Cartaz de "O bandido da luz vermelha"

A CONSTRUÇÃO DA NARRATIVA EM "O BANDIDO DA LUZ VERMELHA": MÚLTIPLOS GÊNEROS CINEMATOGRÁFICOS


Brasil, 1968. A radicalização do governo militar encontrou resistência nas mais variadas camadas da sociedade: estudantes, trabalhadores, intelectuais e grupos armados se mobilizavam contra os ditames dos militares.

No campo cultural, o país mergulhava de cabeça num movimento político próprio: na música, a Tropicália; no teatro, as encenações do Arena e nas artes, as obras de Hélio Oiticica, buscando a afirmação de valores próprios da sociedade brasileira. Era preciso dizer “não” à supressão das liberdades políticas das pessoas, angariar maneiras e modos de enfrentar aquele estado de coisas.

No memorável ano de 1968 o mundo foi varrido pela última tempestade da Era de Aquarius. Não houve governante que por ela não fosse afetado, como não houve país onde não fosse sentida (...). Na França, Japão, Polônia, Inglaterra e Itália, jovens estavam nas ruas pedindo paz, amor e liberdade. Um conselho circulava pelo mundo: 'não confie em ninguém com mais de trinta anos'. (GASPARI, 2002: 267-268).

Na contramão da estética cinematográfica do Cinema Novo, inaugurando uma nova estética, o Cinema Marginal, meses antes do AI-5 Rogério Sganzerla inicia sua produção de longas-metragens com o polêmico “O bandido da luz vermelha”.

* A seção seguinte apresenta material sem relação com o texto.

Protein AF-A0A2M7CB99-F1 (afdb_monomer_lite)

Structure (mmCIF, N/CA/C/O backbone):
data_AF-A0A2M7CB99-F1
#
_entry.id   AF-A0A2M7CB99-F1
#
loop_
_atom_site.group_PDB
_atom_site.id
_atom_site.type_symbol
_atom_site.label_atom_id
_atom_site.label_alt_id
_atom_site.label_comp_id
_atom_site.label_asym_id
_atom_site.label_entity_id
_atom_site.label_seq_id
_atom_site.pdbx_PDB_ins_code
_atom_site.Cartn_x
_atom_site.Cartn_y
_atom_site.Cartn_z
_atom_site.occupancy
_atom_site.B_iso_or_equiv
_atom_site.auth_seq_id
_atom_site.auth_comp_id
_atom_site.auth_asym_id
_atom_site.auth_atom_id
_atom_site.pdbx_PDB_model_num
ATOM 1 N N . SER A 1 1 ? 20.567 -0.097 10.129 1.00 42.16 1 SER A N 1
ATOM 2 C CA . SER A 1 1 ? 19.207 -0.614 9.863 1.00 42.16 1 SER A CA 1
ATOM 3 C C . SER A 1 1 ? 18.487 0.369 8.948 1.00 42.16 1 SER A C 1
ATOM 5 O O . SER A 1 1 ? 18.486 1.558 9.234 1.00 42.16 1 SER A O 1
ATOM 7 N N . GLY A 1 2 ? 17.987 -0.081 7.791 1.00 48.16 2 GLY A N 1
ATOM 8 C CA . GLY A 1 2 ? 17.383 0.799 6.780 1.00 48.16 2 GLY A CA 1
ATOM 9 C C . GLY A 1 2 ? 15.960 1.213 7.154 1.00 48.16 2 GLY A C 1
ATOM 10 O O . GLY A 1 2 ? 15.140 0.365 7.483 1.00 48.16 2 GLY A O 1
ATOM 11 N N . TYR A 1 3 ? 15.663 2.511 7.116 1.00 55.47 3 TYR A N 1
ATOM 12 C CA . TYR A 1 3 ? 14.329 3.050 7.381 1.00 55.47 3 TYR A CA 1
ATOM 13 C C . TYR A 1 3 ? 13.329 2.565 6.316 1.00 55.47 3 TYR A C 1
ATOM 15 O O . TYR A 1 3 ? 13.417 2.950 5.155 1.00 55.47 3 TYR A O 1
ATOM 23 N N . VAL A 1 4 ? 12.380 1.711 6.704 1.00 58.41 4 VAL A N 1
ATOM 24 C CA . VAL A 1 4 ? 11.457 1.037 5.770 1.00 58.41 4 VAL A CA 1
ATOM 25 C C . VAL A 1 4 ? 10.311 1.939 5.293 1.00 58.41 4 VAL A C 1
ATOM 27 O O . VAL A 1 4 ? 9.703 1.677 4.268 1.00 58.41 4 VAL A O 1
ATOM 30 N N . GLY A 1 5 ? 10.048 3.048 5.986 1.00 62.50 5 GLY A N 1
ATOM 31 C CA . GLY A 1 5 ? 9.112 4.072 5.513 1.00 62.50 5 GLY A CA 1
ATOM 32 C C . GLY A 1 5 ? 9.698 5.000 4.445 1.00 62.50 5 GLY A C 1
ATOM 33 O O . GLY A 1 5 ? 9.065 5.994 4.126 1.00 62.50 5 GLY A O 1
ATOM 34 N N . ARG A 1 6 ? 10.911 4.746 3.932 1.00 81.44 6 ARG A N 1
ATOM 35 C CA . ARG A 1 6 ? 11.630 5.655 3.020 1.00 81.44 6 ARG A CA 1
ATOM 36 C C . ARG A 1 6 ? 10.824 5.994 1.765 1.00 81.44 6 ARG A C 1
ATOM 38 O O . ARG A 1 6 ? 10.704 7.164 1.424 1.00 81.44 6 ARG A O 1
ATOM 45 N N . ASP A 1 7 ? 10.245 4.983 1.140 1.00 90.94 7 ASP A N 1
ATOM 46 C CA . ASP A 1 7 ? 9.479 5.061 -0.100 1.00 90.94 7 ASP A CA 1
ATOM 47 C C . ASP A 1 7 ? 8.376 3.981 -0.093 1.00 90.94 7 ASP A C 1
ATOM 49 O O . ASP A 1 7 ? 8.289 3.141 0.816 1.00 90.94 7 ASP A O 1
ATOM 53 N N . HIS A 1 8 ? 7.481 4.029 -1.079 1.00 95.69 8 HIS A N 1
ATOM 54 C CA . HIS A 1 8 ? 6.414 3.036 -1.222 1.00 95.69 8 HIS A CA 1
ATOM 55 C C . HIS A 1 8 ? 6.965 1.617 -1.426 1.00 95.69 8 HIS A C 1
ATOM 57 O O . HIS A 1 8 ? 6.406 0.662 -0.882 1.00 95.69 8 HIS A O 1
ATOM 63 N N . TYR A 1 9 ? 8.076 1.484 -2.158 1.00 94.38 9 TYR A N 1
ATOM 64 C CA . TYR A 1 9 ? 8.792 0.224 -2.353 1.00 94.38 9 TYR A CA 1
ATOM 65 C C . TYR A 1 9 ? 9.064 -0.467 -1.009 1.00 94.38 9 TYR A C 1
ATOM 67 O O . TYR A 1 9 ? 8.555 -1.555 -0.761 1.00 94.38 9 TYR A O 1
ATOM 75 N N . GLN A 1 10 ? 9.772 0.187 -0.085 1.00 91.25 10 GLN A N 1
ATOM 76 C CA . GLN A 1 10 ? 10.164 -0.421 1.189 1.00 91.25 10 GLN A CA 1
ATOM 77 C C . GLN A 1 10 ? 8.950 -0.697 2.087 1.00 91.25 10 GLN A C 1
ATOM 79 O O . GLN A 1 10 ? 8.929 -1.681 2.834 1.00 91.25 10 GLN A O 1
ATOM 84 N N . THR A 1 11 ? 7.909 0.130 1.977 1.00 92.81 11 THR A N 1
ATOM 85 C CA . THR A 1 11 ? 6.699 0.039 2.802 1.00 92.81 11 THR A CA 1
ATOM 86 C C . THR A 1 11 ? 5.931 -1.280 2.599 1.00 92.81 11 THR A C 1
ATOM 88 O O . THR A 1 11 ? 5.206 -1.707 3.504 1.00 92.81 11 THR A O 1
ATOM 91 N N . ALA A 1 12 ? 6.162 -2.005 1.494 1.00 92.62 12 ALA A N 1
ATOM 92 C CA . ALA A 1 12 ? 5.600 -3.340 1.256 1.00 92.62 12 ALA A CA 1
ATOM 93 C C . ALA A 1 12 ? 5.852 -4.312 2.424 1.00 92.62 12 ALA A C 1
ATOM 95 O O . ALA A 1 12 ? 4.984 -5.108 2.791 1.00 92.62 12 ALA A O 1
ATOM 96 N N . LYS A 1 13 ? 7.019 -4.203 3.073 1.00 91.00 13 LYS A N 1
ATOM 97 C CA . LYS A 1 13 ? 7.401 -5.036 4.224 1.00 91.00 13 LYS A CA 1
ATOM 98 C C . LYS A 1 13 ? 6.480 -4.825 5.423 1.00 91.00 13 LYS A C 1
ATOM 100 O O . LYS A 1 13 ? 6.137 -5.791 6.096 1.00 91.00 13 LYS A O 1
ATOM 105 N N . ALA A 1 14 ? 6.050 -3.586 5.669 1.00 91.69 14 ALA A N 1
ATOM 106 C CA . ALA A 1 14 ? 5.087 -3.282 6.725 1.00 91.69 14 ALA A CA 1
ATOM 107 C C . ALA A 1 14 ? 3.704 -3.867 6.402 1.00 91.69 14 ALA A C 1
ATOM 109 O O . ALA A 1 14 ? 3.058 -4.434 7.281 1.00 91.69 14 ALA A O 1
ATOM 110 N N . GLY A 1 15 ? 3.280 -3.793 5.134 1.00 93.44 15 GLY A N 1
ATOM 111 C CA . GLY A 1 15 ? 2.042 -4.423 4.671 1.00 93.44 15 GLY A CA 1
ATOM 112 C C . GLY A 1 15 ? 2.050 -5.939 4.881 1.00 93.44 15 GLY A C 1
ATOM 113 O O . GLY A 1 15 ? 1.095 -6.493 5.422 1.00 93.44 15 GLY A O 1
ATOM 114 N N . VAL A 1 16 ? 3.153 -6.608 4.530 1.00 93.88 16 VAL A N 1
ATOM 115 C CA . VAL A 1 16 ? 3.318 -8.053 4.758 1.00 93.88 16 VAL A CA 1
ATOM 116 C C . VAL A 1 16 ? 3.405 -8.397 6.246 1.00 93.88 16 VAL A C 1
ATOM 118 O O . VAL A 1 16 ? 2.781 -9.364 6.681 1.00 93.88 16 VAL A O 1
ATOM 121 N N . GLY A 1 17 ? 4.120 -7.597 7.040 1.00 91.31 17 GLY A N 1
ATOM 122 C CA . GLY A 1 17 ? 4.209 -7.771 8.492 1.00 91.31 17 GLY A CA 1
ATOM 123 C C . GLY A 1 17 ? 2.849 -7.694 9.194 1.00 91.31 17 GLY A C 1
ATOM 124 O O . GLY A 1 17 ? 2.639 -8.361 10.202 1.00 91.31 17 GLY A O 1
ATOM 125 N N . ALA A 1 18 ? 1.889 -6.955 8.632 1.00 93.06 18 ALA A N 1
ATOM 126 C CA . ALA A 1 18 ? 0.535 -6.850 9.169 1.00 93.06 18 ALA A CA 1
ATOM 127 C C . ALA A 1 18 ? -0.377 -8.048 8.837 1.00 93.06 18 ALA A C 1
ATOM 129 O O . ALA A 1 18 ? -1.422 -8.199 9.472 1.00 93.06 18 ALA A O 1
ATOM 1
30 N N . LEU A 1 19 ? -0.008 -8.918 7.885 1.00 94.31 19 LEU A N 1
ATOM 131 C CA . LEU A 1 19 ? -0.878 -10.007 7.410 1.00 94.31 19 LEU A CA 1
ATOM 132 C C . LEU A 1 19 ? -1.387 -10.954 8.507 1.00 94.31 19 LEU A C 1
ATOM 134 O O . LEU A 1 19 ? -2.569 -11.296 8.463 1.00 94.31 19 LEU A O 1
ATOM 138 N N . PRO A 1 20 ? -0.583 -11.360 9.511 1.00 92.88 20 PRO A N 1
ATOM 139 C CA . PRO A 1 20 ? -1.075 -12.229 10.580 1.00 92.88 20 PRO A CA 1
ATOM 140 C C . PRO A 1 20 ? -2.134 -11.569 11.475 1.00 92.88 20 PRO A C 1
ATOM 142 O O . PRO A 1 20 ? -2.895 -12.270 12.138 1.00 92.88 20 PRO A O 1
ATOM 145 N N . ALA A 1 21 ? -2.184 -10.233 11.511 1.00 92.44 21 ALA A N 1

Em 1968, Rogério Sganzerla dirige em São Paulo o filme que pode ser considerado como ponto de transição entre a estética cinema – novista e a ruptura marginal: O Bandido da Luz Vermelha. Filmado na Boca do Lixo (dentro de um estilo em “transe” que lembra por diversas vezes a câmera de Glauber), O Bandido da Luz Vermelha ainda possui traços da produção do Cinema Novo que gira em torno da representação alegórica do Brasil e de sua história. No entanto, a forte presença do universo urbano, da sociedade de consumo e do lixo industrial gerado por essa sociedade, marca uma nítida diferença. (PESSOA RAMOS, 1990: 981)

Rodado em preto e branco e ambientado na Boca do Lixo (famoso submundo cinematográfico que revelou inúmeros bons diretores), conta a história de um criminoso que rouba os ricos e seduz as mulheres, gastando dinheiro com extravagâncias.

No roteiro, não há exageros ou apelações – características muito comuns à produção nacional de baixo custo. A história é narrada por um jogral que imita os programas de crônicas policiais das rádios AM. As cenas de ação vão formando um grande mosaico, em uma linha completamente atemporal, mas que faz todo o sentido. O clima de film noir ganha traços propositalmente caricatos. Ancorando-se no “deboche”, desfechava uma ácida crítica estética e sociopolítica à sociedade brasileira.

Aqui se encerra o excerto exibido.